As we progress through the tours, of course, the current situation in Ukraine is raised. Our guide had very strong thoughts and feelings about what is going on today in Ukraine. Being personally involved in the Lithuanian struggles along with his grandparents, and because he does research for the museum society, he is very outspoken as to the solidarity everyone here feels with Ukraine. People here all know, personally, the Soviet aggression and they want to stop it at any cost. It is heartwarming. 

After the dark, dank hallways, the guide releases us into the upstairs exhibition rooms where we could have easily wandered for much more time than we were given. The displays are incredibly well done, with tons and tons of information about the occupation, the resistance, the fighters, the prisoners. Everything. There is old equipment used for spying, prisoner uniform numbers, even this really heartbreaking little piece of cloth tied with a string that contains a pinch of Lithuanian soil a prisoner kept with her during her imprisonment from 1950 to 1956.

And we got to learn a lot more about one of the most fascinating parts of the resistance, at least I find it terribly fascinating, The Forest Brothers. We had been introduced to them in Estonia, in the occupation museum there, but I didn’t fully get a grasp on the organization until reading all the information here, in Vilnius.

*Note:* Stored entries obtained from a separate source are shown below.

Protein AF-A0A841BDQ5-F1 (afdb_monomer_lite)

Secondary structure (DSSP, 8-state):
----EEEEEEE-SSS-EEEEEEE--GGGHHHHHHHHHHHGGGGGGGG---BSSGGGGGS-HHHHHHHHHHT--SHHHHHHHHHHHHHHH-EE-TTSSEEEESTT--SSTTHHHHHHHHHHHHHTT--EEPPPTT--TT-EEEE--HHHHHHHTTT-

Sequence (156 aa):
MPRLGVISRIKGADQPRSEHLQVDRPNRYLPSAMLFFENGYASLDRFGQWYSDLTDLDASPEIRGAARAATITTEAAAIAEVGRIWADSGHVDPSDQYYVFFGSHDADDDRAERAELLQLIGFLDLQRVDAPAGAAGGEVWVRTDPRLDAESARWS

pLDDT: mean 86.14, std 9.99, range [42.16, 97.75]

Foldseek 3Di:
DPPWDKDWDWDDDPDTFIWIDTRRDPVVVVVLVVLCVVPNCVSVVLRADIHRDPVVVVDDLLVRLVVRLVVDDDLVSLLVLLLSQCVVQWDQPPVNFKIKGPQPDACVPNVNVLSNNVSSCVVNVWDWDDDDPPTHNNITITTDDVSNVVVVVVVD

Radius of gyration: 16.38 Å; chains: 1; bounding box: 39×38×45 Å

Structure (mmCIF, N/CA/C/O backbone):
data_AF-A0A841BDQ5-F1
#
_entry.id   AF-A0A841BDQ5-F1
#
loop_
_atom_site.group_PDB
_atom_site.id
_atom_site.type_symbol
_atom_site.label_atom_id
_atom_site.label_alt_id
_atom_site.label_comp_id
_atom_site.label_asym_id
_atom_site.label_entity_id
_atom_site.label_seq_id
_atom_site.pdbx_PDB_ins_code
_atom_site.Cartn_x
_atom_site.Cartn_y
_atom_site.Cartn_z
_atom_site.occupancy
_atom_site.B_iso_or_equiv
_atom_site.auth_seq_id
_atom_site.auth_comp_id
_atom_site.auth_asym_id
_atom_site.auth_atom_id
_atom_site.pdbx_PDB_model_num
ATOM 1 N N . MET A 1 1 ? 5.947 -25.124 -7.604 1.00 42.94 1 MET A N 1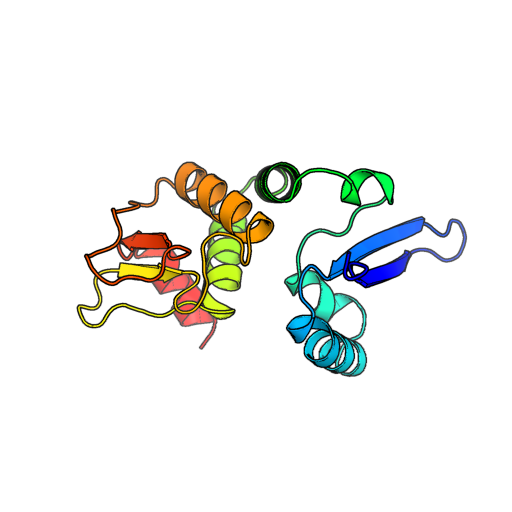
ATOM 2 C CA . MET A 1 1 ? 5.856 -23.672 -7.355 1.00 42.94 1 MET A CA 1
ATOM 3 C C . MET A 1 1 ? 5.041 -23.075 -8.486 1.00 42.94 1 MET A C 1
ATOM 5 O O . MET A 1 1 ? 5.433 -23.302 -9.630 1.00 42.94 1 MET A O 1
ATOM 9 N N . PRO A 1 2 ? 3.902 -22.411 -8.234 1.00 47.62 2 PRO A N 1
ATOM 10 C CA . PRO A 1 2 ? 3.292 -21.614 -9.286 1.00 47.62 2 PRO A CA 1
ATOM 11 C C . PRO A 1 2 ? 4.325 -20.551 -9.660 1.00 47.62 2 PRO A C 1
ATOM 13 O O . PRO A 1 2 ? 4.866 -19.879 -8.784 1.00 47.62 2 PRO A O 1
ATOM 16 N N . ARG A 1 3 ? 4.699 -20.487 -10.939 1.00 55.28 3 ARG A N 1
ATOM 17 C CA . ARG A 1 3 ? 5.617 -19.456 -11.423 1.00 55.28 3 ARG A CA 1
ATOM 18 C C . ARG A 1 3 ? 4.941 -18.106 -11.191 1.00 55.28 3 ARG A C 1
ATOM 20 O O . ARG A 1 3 ? 3.881 -17.854 -11.758 1.00 55.28 3 ARG A O 1
ATOM 27 N N . LEU A 1 4 ? 5.538 -17.299 -10.319 1.00 69.38 4 LEU A N 1
ATOM 28 C CA . LEU A 1 4 ? 5.195 -15.895 -10.131 1.00 69.38 4 LEU A CA 1
ATOM 29 C C . LEU A 1 4 ? 5.285 -15.195 -11.491 1.00 69.38 4 LEU A C 1
ATOM 31 O O . LEU A 1 4 ? 6.222 -15.443 -12.257 1.00 69.38 4 LEU A O 1
ATOM 35 N N . GLY A 1 5 ? 4.283 -14.387 -11.815 1.00 79.56 5 GLY A N 1
ATOM 36 C CA . GLY A 1 5 ? 4.250 -13.655 -13.072 1.00 79.56 5 GLY A CA 1
ATOM 37 C C . GLY A 1 5 ? 5.197 -12.476 -12.996 1.00 79.56 5 GLY A C 1
ATOM 38 O O . GLY A 1 5 ? 5.296 -11.836 -11.954 1.00 79.56 5 GLY A O 1
ATOM 39 N N . VAL A 1 6 ? 5.886 -12.172 -14.089 1.00 87.69 6 VAL A N 1
ATOM 40 C CA . VAL A 1 6 ? 6.695 -10.955 -14.186 1.00 87.69 6 VAL A CA 1
ATOM 41 C C . VAL A 1 6 ? 6.214 -10.175 -15.393 1.00 87.69 6 VAL A C 1
ATOM 43 O O . VAL A 1 6 ? 6.186 -10.697 -16.508 1.00 87.69 6 VAL A O 1
ATOM 46 N N . ILE A 1 7 ? 5.841 -8.921 -15.167 1.00 88.56 7 ILE A N 1
ATOM 47 C CA . ILE A 1 7 ? 5.590 -7.954 -16.230 1.00 88.56 7 ILE A CA 1
ATOM 48 C C . ILE A 1 7 ? 6.874 -7.151 -16.398 1.00 88.56 7 ILE A C 1
ATOM 50 O O . ILE A 1 7 ? 7.435 -6.658 -15.426 1.00 88.56 7 ILE A O 1
ATOM 54 N N . SER A 1 8 ? 7.360 -7.032 -17.630 1.00 90.25 8 SER A N 1
ATOM 55 C CA . SER A 1 8 ? 8.552 -6.238 -17.936 1.00 90.25 8 SER A CA 1
ATOM 56 C C . SER A 1 8 ? 8.189 -5.102 -18.878 1.00 90.25 8 SER A C 1
ATOM 58 O O . SER A 1 8 ? 7.398 -5.299 -19.799 1.00 90.25 8 SER A O 1
ATOM 60 N N . ARG A 1 9 ? 8.789 -3.930 -18.675 1.00 90.62 9 ARG A N 1
ATOM 61 C CA . ARG A 1 9 ? 8.700 -2.792 -19.594 1.00 90.62 9 ARG A CA 1
ATOM 62 C C . ARG A 1 9 ? 10.088 -2.306 -19.969 1.00 90.62 9 ARG A C 1
ATOM 64 O O . ARG A 1 9 ? 11.016 -2.422 -19.179 1.00 90.62 9 ARG A O 1
ATOM 71 N N . ILE A 1 10 ? 10.221 -1.750 -21.168 1.00 88.44 10 ILE A N 1
ATOM 72 C CA . ILE A 1 10 ? 11.464 -1.137 -21.642 1.00 88.44 10 ILE A CA 1
ATOM 73 C C . ILE A 1 10 ? 11.222 0.363 -21.773 1.00 88.44 10 ILE A C 1
ATOM 75 O O . ILE A 1 10 ? 10.286 0.786 -22.452 1.00 88.44 10 ILE A O 1
ATOM 79 N N . LYS A 1 11 ? 12.059 1.165 -21.117 1.00 83.38 11 LYS A N 1
ATOM 80 C CA . LYS A 1 11 ? 12.058 2.627 -21.217 1.00 83.38 11 LYS A CA 1
ATOM 81 C C . LYS A 1 11 ? 13.270 3.115 -22.001 1.00 83.38 11 LYS A C 1
ATOM 83 O O . LYS A 1 11 ? 14.369 2.605 -21.820 1.00 83.38 11 LYS A O 1
ATOM 88 N N . GLY A 1 12 ? 13.076 4.176 -22.784 1.00 76.81 12 GLY A N 1
ATOM 89 C CA . GLY A 1 12 ? 14.138 4.832 -23.552 1.00 76.81 12 GLY A CA 1
ATOM 90 C C . GLY A 1 12 ? 14.364 4.202 -24.929 1.00 76.81 12 GLY A C 1
ATOM 91 O O . GLY A 1 12 ? 14.301 2.987 -25.081 1.00 76.81 12 GLY A O 1
ATOM 92 N N . ALA A 1 13 ? 14.608 5.050 -25.933 1.00 70.50 13 ALA A N 1
ATOM 93 C CA . ALA A 1 13 ? 14.842 4.624 -27.315 1.00 70.50 13 ALA A CA 1
ATOM 94 C C . ALA A 1 13 ? 16.324 4.288 -27.583 1.00 70.50 13 ALA A C 1
ATOM 96 O O . ALA A 1 13 ? 16.616 3.211 -28.089 1.00 70.50 13 ALA A O 1
ATOM 97 N N . ASP A 1 14 ? 17.254 5.167 -27.185 1.00 69.88 14 ASP A N 1
ATOM 98 C CA . ASP A 1 14 ? 18.695 5.009 -27.473 1.00 69.88 14 ASP A CA 1
ATOM 99 C C . ASP A 1 14 ? 19.467 4.196 -26.420 1.00 69.88 14 ASP A C 1
ATOM 101 O O . ASP A 1 14 ? 20.512 3.618 -26.711 1.00 69.88 14 ASP A O 1
ATOM 105 N N . GLN A 1 15 ? 18.966 4.140 -25.184 1.00 72.94 15 GLN A N 1
ATOM 106 C CA . GLN A 1 15 ? 19.519 3.320 -24.102 1.00 72.94 15 GLN A CA 1
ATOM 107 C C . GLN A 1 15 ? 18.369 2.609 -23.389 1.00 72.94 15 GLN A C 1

Mostly young men, but definitely some women as well, left their homes and lived in the forest as this coordinated band of resistance fighters. the information about them is just captivating, how they lived out there, what they did. There was also this great miniature model of an underground living area that was built and completely hidden under a forest meadow. It just captivates me for some reason!

The last things we visited were the plaques on the cornerstone of the building with the names of all those who were Shot by Soviets in the prison from 1940 – 1947. Somber ending, but an important one nonetheless.

Then it is back to the bus for a beautiful, if not quiet, drive back to the hotel for more stunning views across the city and a lovely group dinner in the hotel restaurant of cream of mushroom soup, chicken and delicious chocolate cake.

Then it is back to the room to relax and prepare for tomorrow’s city tour.